#### [What to work on]
Transcribe every record as it stands and set the images aside.

Stored data entries
· · ·
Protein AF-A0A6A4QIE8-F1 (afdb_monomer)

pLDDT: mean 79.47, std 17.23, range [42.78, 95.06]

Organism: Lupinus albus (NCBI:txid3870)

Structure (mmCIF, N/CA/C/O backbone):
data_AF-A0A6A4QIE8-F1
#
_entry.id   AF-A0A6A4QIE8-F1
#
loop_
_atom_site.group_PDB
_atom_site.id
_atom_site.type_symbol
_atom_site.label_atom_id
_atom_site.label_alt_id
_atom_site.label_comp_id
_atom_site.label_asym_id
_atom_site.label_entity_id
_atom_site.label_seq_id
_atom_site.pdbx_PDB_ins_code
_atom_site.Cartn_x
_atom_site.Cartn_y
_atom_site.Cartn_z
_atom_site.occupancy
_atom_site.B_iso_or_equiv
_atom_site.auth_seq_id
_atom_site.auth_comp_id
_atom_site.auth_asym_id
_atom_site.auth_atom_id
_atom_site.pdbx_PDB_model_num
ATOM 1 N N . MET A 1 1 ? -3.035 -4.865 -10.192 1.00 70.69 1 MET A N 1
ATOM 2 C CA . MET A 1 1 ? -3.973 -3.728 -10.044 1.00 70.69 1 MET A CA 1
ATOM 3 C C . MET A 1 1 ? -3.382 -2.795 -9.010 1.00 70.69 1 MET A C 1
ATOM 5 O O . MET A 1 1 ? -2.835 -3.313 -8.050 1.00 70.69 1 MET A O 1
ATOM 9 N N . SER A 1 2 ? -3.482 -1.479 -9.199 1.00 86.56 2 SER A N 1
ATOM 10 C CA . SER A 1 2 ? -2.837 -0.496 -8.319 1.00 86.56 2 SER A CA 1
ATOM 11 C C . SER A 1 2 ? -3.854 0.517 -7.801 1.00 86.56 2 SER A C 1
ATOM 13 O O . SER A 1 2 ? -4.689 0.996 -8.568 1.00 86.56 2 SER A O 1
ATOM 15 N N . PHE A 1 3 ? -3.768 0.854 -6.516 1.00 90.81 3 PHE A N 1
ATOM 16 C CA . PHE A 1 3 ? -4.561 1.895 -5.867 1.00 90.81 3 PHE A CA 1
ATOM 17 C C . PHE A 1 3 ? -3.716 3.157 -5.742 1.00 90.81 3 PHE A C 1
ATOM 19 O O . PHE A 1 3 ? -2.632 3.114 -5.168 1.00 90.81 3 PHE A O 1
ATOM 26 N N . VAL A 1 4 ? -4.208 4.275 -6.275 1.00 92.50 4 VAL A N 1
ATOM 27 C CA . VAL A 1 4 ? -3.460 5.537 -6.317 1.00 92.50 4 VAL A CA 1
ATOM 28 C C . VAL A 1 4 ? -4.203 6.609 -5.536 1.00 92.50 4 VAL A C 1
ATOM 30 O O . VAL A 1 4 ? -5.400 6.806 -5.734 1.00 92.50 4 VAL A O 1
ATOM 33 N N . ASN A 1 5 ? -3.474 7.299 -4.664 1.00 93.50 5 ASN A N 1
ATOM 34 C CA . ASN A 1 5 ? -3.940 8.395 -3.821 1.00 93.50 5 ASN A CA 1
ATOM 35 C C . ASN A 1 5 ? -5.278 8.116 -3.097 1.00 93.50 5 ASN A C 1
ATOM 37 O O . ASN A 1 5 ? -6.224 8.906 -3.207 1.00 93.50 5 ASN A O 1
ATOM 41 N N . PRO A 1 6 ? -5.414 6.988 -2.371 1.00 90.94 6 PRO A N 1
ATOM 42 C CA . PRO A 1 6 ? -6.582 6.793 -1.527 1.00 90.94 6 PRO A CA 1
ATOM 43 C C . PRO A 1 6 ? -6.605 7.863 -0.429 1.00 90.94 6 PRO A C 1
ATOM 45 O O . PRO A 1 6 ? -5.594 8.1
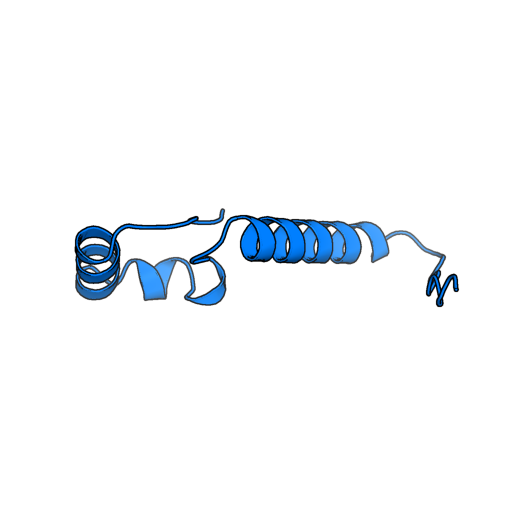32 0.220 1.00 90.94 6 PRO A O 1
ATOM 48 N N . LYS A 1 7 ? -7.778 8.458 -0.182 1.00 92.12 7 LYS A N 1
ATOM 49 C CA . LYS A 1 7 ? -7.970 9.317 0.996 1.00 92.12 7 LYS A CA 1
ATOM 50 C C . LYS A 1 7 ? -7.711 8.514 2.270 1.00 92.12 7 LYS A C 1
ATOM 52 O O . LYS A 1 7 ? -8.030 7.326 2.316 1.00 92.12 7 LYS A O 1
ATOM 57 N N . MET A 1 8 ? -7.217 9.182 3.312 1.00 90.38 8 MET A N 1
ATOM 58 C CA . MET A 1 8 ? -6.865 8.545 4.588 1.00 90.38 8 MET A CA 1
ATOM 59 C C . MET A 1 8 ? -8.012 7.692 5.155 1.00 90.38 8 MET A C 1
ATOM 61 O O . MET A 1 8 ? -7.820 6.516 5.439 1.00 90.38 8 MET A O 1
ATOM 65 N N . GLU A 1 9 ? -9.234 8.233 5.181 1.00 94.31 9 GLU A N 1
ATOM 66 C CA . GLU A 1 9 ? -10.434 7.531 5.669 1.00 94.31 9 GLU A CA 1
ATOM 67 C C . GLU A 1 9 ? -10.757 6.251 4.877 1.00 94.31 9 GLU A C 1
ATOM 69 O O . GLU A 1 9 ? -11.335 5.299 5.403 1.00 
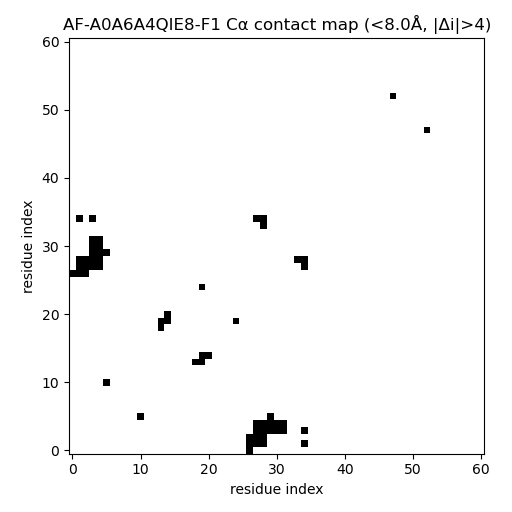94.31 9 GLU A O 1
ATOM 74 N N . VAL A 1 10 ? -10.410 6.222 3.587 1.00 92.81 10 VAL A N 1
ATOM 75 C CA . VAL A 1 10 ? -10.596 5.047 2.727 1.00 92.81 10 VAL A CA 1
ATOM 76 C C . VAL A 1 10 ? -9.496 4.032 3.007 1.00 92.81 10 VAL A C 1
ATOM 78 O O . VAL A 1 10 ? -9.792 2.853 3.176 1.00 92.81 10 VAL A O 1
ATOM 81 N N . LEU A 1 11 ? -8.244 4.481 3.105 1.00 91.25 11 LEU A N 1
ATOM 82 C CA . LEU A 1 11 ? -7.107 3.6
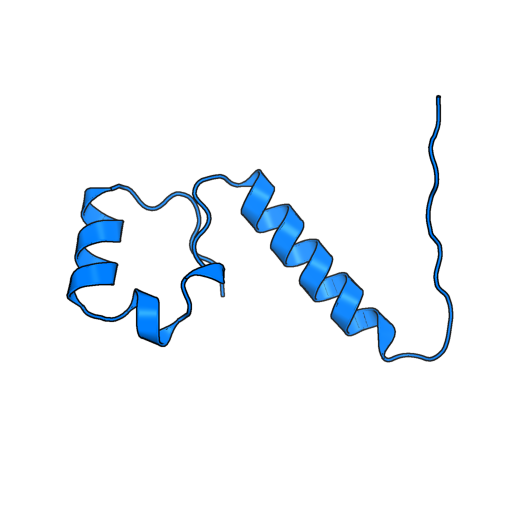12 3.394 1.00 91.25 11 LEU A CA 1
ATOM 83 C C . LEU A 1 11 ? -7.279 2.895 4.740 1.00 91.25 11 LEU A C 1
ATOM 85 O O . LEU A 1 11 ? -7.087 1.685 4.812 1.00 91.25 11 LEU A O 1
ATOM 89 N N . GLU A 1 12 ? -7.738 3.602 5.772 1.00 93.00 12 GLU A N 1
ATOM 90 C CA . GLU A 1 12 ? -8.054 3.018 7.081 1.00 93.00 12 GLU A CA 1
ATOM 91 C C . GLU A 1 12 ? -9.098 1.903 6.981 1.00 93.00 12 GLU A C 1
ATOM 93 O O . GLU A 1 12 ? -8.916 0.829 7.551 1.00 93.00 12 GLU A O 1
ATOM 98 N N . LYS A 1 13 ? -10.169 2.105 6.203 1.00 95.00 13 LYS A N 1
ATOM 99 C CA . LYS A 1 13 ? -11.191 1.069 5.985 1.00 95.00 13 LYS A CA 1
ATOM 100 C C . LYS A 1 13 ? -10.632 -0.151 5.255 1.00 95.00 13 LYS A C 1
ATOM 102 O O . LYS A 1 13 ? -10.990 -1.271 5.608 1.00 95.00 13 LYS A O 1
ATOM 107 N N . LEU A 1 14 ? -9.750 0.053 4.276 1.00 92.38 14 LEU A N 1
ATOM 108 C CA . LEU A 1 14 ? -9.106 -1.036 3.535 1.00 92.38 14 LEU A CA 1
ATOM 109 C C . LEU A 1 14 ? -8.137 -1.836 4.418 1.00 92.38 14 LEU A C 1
· · ·
#### [Solution to this problem]
Protein AF-A0A6A4QIE8-F1 (afdb_monomer)

pLDDT: mean 79.47, std 17.23, range [42.78, 95.06]

Organism: Lupinus albus (NCBI:txid3870)

Structure (mmCIF, N/CA/C/O backbone):
data_AF-A0A6A4QIE8-F1
#
_entry.id   AF-A0A6A4QIE8-F1
#
loop_
_atom_site.group_PDB
_atom_site.id
_atom_site.type_symbol
_atom_site.label_atom_id
_atom_site.label_alt_id
_atom_site.label_comp_id
_atom_site.label_asym_id
_atom_site.label_entity_id
_atom_site.label_seq_id
_atom_site.pdbx_PDB_ins_code
_atom_site.Cartn_x
_atom_site.Cartn_y
_atom_site.Cartn_z
_atom_site.occupancy
_atom_site.B_iso_or_equiv
_atom_site.auth_seq_id
_atom_site.auth_comp_id
_atom_site.auth_asym_id
_atom_site.auth_atom_id
_atom_site.pdbx_PDB_model_num
ATOM 1 N N . MET A 1 1 ? -3.035 -4.865 -10.192 1.00 70.69 1 MET A N 1
ATOM 2 C CA . MET A 1 1 ? -3.973 -3.728 -10.044 1.00 70.69 1 MET A CA 1
ATOM 3 C C . MET A 1 1 ? -3.382 -2.795 -9.010 1.00 70.69 1 MET A C 1
ATOM 5 O O . MET A 1 1 ? -2.835 -3.313 -8.050 1.00 70.69 1 MET A O 1
ATOM 9 N N . SER A 1 2 ? -3.482 -1.479 -9.199 1.00 86.56 2 SER A N 1
ATOM 10 C CA . SER A 1 2 ? -2.837 -0.496 -8.319 1.00 86.56 2 SER A CA 1
ATOM 11 C C . SER A 1 2 ? -3.854 0.517 -7.801 1.00 86.56 2 SER A C 1
ATOM 13 O O . SER A 1 2 ? -4.689 0.996 -8.568 1.00 86.56 2 SER A O 1
ATOM 15 N N . PHE A 1 3 ? -3.768 0.854 -6.516 1.00 90.81 3 PHE A N 1
ATOM 16 C CA . PHE A 1 3 ? -4.561 1.895 -5.867 1.00 90.81 3 PHE A CA 1
ATOM 17 C C . PHE A 1 3 ? -3.716 3.157 -5.742 1.00 90.81 3 PHE A C 1
ATOM 19 O O . PHE A 1 3 ? -2.632 3.114 -5.168 1.00 90.81 3 PHE A O 1
ATOM 26 N N . VAL A 1 4 ? -4.208 4.275 -6.275 1.00 92.50 4 VAL A N 1
ATOM 27 C CA . VAL A 1 4 ? -3.460 5.537 -6.317 1.00 92.50 4 VAL A CA 1
ATOM 28 C C . VAL A 1 4 ? -4.203 6.609 -5.536 1.00 92.50 4 VAL A C 1
ATOM 30 O O . VAL A 1 4 ? -5.400 6.806 -5.734 1.00 92.50 4 VAL A O 1
ATOM 33 N N . ASN A 1 5 ? -3.474 7.299 -4.664 1.00 93.50 5 ASN A N 1
ATOM 34 C CA . ASN A 1 5 ? -3.940 8.395 -3.821 1.00 93.50 5 ASN A CA 1
ATOM 35 C C . ASN A 1 5 ? -5.278 8.116 -3.097 1.00 93.50 5 ASN A C 1
ATOM 37 O O . ASN A 1 5 ? -6.224 8.906 -3.207 1.00 93.50 5 ASN A O 1
ATOM 41 N N . PRO A 1 6 ? -5.414 6.988 -2.371 1.00 90.94 6 PRO A N 1
ATOM 42 C CA . PRO A 1 6 ? -6.582 6.793 -1.527 1.00 90.94 6 PRO A CA 1
ATOM 43 C C . PRO A 1 6 ? -6.605 7.863 -0.429 1.00 90.94 6 PRO A C 1
ATOM 45 O O . PRO A 1 6 ? -5.594 8.1
32 0.220 1.00 90.94 6 PRO A O 1
ATOM 48 N N . LYS A 1 7 ? -7.778 8.458 -0.182 1.00 92.12 7 LYS A N 1
ATOM 49 C CA . LYS A 1 7 ? -7.970 9.317 0.996 1.00 92.12 7 LYS A CA 1
ATOM 50 C C . LYS A 1 7 ? -7.711 8.514 2.270 1.00 92.12 7 LYS A C 1
ATOM 52 O O . LYS A 1 7 ? -8.030 7.326 2.316 1.00 92.12 7 LYS A O 1
ATOM 57 N N . MET A 1 8 ? -7.217 9.182 3.312 1.00 90.38 8 MET A N 1
ATOM 58 C CA . MET A 1 8 ? -6.865 8.545 4.588 1.00 90.38 8 MET A CA 1
ATOM 59 C C . MET A 1 8 ? -8.012 7.692 5.155 1.00 90.38 8 MET A C 1
ATOM 61 O O . MET A 1 8 ? -7.820 6.516 5.439 1.00 90.38 8 MET A O 1
ATOM 65 N N . GLU A 1 9 ? -9.234 8.233 5.181 1.00 94.31 9 GLU A N 1
ATOM 66 C CA . GLU A 1 9 ? -10.434 7.531 5.669 1.00 94.31 9 GLU A CA 1
ATOM 67 C C . GLU A 1 9 ? -10.757 6.251 4.877 1.00 94.31 9 GLU A C 1
ATOM 69 O O . GLU A 1 9 ? -11.335 5.299 5.403 1.00 
94.31 9 GLU A O 1
ATOM 74 N N . VAL A 1 10 ? -10.410 6.222 3.587 1.00 92.81 10 VAL A N 1
ATOM 75 C CA . VAL A 1 10 ? -10.596 5.047 2.727 1.00 92.81 10 VAL A CA 1
ATOM 76 C C . VAL A 1 10 ? -9.496 4.032 3.007 1.00 92.81 10 VAL A C 1
ATOM 78 O O . VAL A 1 10 ? -9.792 2.853 3.176 1.00 92.81 10 VAL A O 1
ATOM 81 N N . LEU A 1 11 ? -8.244 4.481 3.105 1.00 91.25 11 LEU A N 1
ATOM 82 C CA . LEU A 1 11 ? -7.107 3.6
12 3.394 1.00 91.25 11 LEU A CA 1
ATOM 83 C C . LEU A 1 11 ? -7.279 2.895 4.740 1.00 91.25 11 LEU A C 1
ATOM 85 O O . LEU A 1 11 ? -7.087 1.685 4.812 1.00 91.25 11 LEU A O 1
ATOM 89 N N . GLU A 1 12 ? -7.738 3.602 5.772 1.00 93.00 12 GLU A N 1
ATOM 90 C CA . GLU A 1 12 ? -8.054 3.018 7.081 1.00 93.00 12 GLU A CA 1
ATOM 91 C C . GLU A 1 12 ? -9.098 1.903 6.981 1.00 93.00 12 GLU A C 1
ATOM 93 O O . GLU A 1 12 ? -8.916 0.829 7.551 1.00 93.00 12 GLU A O 1
ATOM 98 N N . LYS A 1 13 ? -10.169 2.105 6.203 1.00 95.00 13 LYS A N 1
ATOM 99 C CA . LYS A 1 13 ? -11.191 1.069 5.985 1.00 95.00 13 LYS A CA 1
ATOM 100 C C . LYS A 1 13 ? -10.632 -0.151 5.255 1.00 95.00 13 LYS A C 1
ATOM 102 O O . LYS A 1 13 ? -10.990 -1.271 5.608 1.00 95.00 13 LYS A O 1
ATOM 107 N N . LEU A 1 14 ? -9.750 0.053 4.276 1.00 92.38 14 LEU A N 1
ATOM 108 C CA . LEU A 1 14 ? -9.106 -1.036 3.535 1.00 92.38 14 LEU A CA 1
ATOM 109 C C . LEU A 1 14 ? -8.137 -1.836 4.418 1.00 92.38 14 LEU A C 1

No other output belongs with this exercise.